Kay did not understand why Jim would do this to her. The business had provided steady income for years, even through tough times. A week later, Jim received notice from Kay's attorney that she was suing the company for 50% of its last appraised value of $15 million dollars.
It's a sad, but not uncommon story and could have been avoided with some straight-forward planning.
BUY/SELL AGREEMENTS
Had Jim and David developed an effective buy/sell agreement, they could have protected the surviving partner and their families by establishing the terms and timing of a sale arrangement at a pre-determined price in the event of the death of either owner.
There are multiple ways to structure and fund a buy/sell agreement. Each of them has advantages and disadvantages in tax planning, asset protection, cost and ease of management, depending on your ownership type and personal preferences:
1) Regularly update your valuation. Buy/sell agreements are often created when a company is young. As such, it is common to see agreements with a sale price well below the actual value of the company. Updating this valuation every two to five years can prevent unintentional mispricing and potential litigation from heirs.

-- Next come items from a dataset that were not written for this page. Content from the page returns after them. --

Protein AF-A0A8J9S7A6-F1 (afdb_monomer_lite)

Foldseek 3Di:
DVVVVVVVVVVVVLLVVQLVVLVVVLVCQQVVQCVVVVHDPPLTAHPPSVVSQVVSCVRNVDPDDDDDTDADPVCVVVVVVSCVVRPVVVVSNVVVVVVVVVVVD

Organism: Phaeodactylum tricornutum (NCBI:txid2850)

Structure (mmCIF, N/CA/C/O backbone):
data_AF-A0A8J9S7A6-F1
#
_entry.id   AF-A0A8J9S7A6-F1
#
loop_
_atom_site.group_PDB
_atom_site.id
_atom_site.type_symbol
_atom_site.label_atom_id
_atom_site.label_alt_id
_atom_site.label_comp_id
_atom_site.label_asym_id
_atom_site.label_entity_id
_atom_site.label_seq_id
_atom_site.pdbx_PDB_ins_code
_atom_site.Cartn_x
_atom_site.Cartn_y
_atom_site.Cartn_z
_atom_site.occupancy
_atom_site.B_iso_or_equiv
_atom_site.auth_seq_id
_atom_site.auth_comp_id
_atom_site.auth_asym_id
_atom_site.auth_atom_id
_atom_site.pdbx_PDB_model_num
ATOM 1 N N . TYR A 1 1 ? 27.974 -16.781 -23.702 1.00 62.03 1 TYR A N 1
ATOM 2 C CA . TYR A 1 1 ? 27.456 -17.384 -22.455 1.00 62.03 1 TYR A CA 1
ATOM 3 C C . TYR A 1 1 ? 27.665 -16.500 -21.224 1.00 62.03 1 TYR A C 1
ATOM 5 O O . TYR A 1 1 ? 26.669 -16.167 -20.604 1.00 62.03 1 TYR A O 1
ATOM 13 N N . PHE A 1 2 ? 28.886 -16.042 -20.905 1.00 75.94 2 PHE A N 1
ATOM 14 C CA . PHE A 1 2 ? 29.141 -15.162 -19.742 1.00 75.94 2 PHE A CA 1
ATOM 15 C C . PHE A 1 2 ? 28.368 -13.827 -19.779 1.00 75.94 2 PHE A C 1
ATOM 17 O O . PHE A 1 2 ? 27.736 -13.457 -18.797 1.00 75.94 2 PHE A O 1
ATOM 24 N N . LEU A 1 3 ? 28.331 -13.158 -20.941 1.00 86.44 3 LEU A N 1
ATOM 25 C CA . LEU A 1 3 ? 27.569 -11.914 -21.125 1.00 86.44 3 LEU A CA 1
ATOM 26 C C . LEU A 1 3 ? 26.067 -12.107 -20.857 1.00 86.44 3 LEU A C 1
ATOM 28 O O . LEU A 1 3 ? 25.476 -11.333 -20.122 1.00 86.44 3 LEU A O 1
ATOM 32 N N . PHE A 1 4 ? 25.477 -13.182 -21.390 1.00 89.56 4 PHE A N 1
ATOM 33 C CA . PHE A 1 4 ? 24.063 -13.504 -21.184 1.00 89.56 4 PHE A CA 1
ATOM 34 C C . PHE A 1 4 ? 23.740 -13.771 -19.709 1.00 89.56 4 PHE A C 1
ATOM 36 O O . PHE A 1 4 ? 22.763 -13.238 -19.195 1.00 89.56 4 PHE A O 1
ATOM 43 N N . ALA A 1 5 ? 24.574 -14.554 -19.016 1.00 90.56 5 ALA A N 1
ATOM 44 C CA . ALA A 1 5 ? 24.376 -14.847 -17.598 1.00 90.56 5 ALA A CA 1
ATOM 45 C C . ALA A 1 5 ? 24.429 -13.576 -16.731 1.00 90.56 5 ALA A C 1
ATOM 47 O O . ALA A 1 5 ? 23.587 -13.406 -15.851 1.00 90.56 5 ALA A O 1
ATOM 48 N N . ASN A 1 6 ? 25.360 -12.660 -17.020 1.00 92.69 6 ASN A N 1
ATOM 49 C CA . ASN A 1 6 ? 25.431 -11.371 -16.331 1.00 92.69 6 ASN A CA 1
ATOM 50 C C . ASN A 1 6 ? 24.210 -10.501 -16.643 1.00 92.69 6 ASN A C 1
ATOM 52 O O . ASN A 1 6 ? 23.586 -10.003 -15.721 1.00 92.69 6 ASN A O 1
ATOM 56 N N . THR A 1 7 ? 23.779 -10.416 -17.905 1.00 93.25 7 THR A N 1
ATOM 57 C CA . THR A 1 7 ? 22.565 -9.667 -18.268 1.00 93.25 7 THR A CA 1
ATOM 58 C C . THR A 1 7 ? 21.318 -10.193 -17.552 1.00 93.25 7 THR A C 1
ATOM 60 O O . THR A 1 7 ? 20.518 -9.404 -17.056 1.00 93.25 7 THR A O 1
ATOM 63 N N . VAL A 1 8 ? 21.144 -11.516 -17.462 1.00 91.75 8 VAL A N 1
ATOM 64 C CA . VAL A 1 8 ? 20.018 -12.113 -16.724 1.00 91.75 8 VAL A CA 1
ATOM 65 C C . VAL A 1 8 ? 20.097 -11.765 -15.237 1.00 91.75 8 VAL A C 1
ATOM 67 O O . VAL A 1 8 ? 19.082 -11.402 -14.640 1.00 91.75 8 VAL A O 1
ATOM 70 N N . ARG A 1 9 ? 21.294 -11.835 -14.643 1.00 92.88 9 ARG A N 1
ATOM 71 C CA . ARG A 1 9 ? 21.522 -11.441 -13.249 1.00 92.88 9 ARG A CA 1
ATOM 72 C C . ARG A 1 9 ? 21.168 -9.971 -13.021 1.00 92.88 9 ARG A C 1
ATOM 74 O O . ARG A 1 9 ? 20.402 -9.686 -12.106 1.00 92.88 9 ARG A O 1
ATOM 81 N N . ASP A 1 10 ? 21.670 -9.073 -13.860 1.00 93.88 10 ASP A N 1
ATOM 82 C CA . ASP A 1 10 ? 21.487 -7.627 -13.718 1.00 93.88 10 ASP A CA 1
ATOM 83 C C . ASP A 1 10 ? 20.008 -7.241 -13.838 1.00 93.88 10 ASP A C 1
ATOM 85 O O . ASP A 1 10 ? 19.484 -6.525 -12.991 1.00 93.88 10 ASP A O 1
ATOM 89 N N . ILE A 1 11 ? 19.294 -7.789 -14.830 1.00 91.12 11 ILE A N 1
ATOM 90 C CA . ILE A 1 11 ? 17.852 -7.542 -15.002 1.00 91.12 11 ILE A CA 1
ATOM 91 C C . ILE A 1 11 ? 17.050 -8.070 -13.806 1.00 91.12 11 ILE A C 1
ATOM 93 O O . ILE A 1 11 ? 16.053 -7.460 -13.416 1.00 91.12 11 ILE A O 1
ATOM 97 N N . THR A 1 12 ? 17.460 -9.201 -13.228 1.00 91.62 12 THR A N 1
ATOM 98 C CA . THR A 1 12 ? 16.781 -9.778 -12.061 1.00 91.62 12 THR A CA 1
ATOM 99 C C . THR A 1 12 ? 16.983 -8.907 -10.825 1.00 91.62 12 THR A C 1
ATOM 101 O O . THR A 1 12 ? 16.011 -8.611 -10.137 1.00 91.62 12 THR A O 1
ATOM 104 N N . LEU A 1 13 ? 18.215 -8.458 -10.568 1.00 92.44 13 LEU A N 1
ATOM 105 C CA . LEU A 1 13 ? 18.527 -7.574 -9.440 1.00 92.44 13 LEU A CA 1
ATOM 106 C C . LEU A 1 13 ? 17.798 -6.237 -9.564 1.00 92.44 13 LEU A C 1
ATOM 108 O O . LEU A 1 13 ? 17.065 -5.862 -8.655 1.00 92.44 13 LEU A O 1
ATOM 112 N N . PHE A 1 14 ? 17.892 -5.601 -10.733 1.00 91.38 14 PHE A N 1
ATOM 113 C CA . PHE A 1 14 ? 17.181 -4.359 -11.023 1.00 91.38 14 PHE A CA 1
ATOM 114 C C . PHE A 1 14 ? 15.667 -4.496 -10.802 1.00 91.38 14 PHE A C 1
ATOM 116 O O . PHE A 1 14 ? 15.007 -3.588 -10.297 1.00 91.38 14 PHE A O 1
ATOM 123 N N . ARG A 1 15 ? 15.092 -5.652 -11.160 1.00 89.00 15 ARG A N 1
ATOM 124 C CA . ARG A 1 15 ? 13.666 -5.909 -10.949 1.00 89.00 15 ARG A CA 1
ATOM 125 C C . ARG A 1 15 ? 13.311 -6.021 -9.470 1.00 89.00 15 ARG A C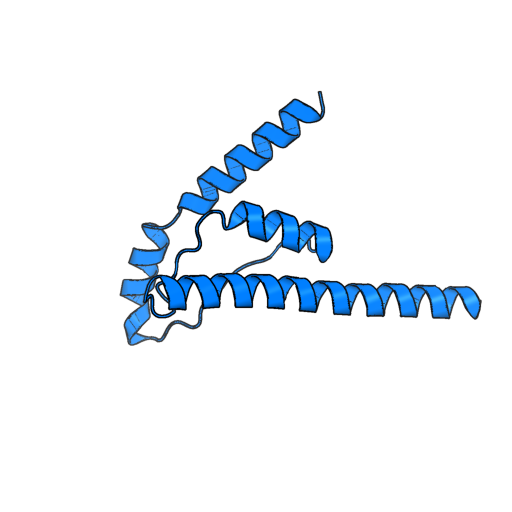 1
ATOM 127 O O . ARG A 1 15 ? 12.289 -5.475 -9.070 1.00 89.00 15 ARG A O 1
ATOM 134 N N . VAL A 1 16 ? 14.129 -6.708 -8.678 1.00 92.94 16 VAL A N 1
ATOM 135 C CA . VAL A 1 16 ? 13.921 -6.818 -7.227 1.00 92.94 16 VAL A CA 1
ATOM 136 C C . VAL A 1 16 ? 14.005 -5.439 -6.571 1.00 92.94 16 VAL A C 1
ATOM 138 O O . VAL A 1 16 ? 13.129 -5.093 -5.784 1.00 92.94 16 VAL A O 1
ATOM 141 N N . GLU A 1 17 ? 14.992 -4.627 -6.943 1.00 94.12 17 GLU A N 1
ATOM 142 C CA . GLU A 1 17 ? 15.130 -3.247 -6.457 1.00 94.12 17 GLU A CA 1
ATOM 143 C C . GLU A 1 17 ? 13.888 -2.409 -6.796 1.00 94.12 17 GLU A C 1
ATOM 145 O O . GLU A 1 17 ? 13.266 -1.840 -5.901 1.00 94.12 17 GLU A O 1
ATOM 150 N N . SER A 1 18 ? 13.435 -2.453 -8.054 1.00 92.75 18 SER A N 1
ATOM 151 C CA . SER A 1 18 ? 12.225 -1.743 -8.500 1.00 92.75 18 SER A CA 1
ATOM 152 C C . SER A 1 18 ? 10.961 -2.168 -7.734 1.00 92.75 18 SER A C 1
ATOM 154 O O . SER A 1 18 ? 10.056 -1.360 -7.524 1.00 92.75 18 SER A O 1
ATOM 156 N N . MET A 1 19 ? 10.863 -3.443 -7.332 1.00 93.81 19 MET A N 1
ATOM 157 C CA . MET A 1 19 ? 9.751 -3.937 -6.511 1.00 93.81 19 MET A CA 1
ATOM 158 C C . MET A 1 19 ? 9.779 -3.334 -5.106 1.00 93.81 19 MET A C 1
ATOM 160 O O . MET A 1 19 ? 8.746 -2.855 -4.639 1.00 93.81 19 MET A O 1
ATOM 164 N N . PHE A 1 20 ? 10.941 -3.334 -4.447 1.00 93.81 20 PHE A N 1
ATOM 165 C CA . PHE A 1 20 ? 11.086 -2.756 -3.110 1.00 93.81 20 PHE A CA 1
ATOM 166 C C . PHE A 1 20 ? 10.813 -1.254 -3.104 1.00 93.81 20 PHE A C 1
ATOM 168 O O . PHE A 1 20 ? 10.075 -0.789 -2.241 1.00 93.81 20 PHE A O 1
ATOM 175 N N . GLU A 1 21 ? 11.322 -0.515 -4.090 1.00 94.19 21 GLU A N 1
ATOM 176 C CA . GLU A 1 21 ? 11.057 0.920 -4.230 1.00 94.19 21 GLU A CA 1
ATOM 177 C C . GLU A 1 21 ? 9.563 1.219 -4.396 1.00 94.19 21 GLU A C 1
ATOM 179 O O . GLU A 1 21 ? 9.033 2.121 -3.750 1.00 94.19 21 GLU A O 1
ATOM 184 N N . ALA A 1 22 ? 8.855 0.439 -5.220 1.00 93.31 22 ALA A N 1
ATOM 185 C CA . ALA A 1 22 ? 7.420 0.619 -5.424 1.00 93.31 22 ALA A CA 1
ATOM 186 C C . ALA A 1 22 ? 6.610 0.348 -4.143 1.00 93.31 22 ALA A C 1
ATOM 188 O O . ALA A 1 22 ? 5.670 1.083 -3.836 1.00 93.31 22 ALA A O 1
ATOM 189 N N . PHE A 1 23 ? 6.971 -0.689 -3.379 1.00 92.19 23 PHE A N 1
ATOM 190 C CA . PHE A 1 23 ? 6.326 -0.979 -2.095 1.00 92.19 23 PHE A CA 1
ATOM 191 C C . PHE A 1 23 ? 6.637 0.078 -1.042 1.00 92.19 23 PHE A C 1
ATOM 193 O O . PHE A 1 23 ? 5.733 0.497 -0.320 1.00 92.19 23 PHE A O 1
ATOM 200 N N . GLN A 1 24 ? 7.887 0.531 -0.981 1.00 94.19 24 GLN A N 1
ATOM 201 C CA . GLN A 1 24 ? 8.296 1.594 -0.079 1.00 94.19 24 GLN A CA 1
ATOM 202 C C . GLN A 1 24 ? 7.543 2.891 -0.394 1.00 94.19 24 GLN A C 1
ATOM 204 O O . GLN A 1 24 ? 6.951 3.466 0.510 1.00 94.19 24 GLN A O 1
ATOM 209 N N . GLY A 1 25 ? 7.462 3.295 -1.664 1.00 93.62 25 GLY A N 1
ATOM 210 C CA . GLY A 1 25 ? 6.734 4.500 -2.068 1.00 93.62 25 GLY A CA 1
ATOM 211 C C . GLY A 1 25 ? 5.240 4.448 -1.728 1.00 93.62 25 GLY A C 1
ATOM 212 O O . GLY A 1 25 ? 4.680 5.432 -1.242 1.00 93.62 25 GLY A O 1
ATOM 213 N N . LEU A 1 26 ? 4.585 3.294 -1.912 1.00 93.12 26 LEU A N 1
ATOM 214 C CA . LEU A 1 26 ? 3.193 3.112 -1.482 1.00 93.12 26 LEU A CA 1
ATOM 215 C C . LEU A 1 26 ? 3.047 3.179 0.042 1.00 93.12 26 LEU A C 1
ATOM 217 O O . LEU A 1 26 ? 2.136 3.839 0.539 1.00 93.12 26 LEU A O 1
ATOM 221 N N . GLY A 1 27 ? 3.947 2.526 0.780 1.00 93.44 27 GLY A N 1
ATOM 222 C CA . GLY A 1 27 ? 3.957 2.550 2.243 1.00 93.44 27 GLY A CA 1
ATOM 223 C C . GLY A 1 27 ? 4.187 3.953 2.807 1.00 93.44 27 GLY A C 1
ATOM 224 O O . GLY A 1 27 ? 3.488 4.365 3.732 1.00 93.44 27 GLY A O 1
ATOM 225 N N . GLU A 1 28 ? 5.110 4.713 2.220 1.00 94.94 28 GLU A N 1
ATOM 226 C CA . GLU A 1 28 ? 5.377 6.112 2.559 1.00 94.94 28 GLU A CA 1
ATOM 227 C C . GLU A 1 28 ? 4.169 6.997 2.260 1.00 94.94 28 GLU A C 1
ATOM 229 O O . GLU A 1 28 ? 3.772 7.780 3.115 1.00 94.94 28 GLU A O 1
ATOM 234 N N . THR A 1 29 ? 3.533 6.827 1.097 1.00 94.69 29 THR A N 1
ATOM 235 C CA . THR A 1 29 ? 2.324 7.579 0.724 1.00 94.69 29 THR A CA 1
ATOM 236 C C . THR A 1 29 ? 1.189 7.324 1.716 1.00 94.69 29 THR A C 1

2) Be certain your terms of sale are clear and appropriate. Most buy/sell agreements fall into one of two categories: A mandatory sale or transfer of interest, which assures that control stays with the surviving owner as the heirs must sell the ownership interest and the surviving owner(s) must buy it. A put agreement would allow the ownership interest to be either retained or sold by the heirs.
3) Adequately fund the agreement. Even more common than failing to draft a buy/sell is the failure to adequately fund the terms of the agreement. There are four basic ways to fund the buy/sell:
• Set up a sinking fund and pay into it over time. This requires the business to set aside high levels of cash every year.
• Borrow the money at death. Unless the company has superior cash flow, most financial institutions hesitate to lend to a company where one of its owners has recently died.
• Make installment payments to the heirs. If cash flow is sufficient to support it.
• Life insurance. In most cases, may be the most logical option because the proceeds are delivered at the precise moment they are needed — and they are provided income tax free. In addition, the cost can be minimal compared to other methods.
No matter how you ultimately decide to fund the buy/sell agreement, there is no doubt it is better than being in business with your dead partner's wife's attorney.
Stephen Sherline is market leader for the private client reserve of U.S. Bank in Los Angeles.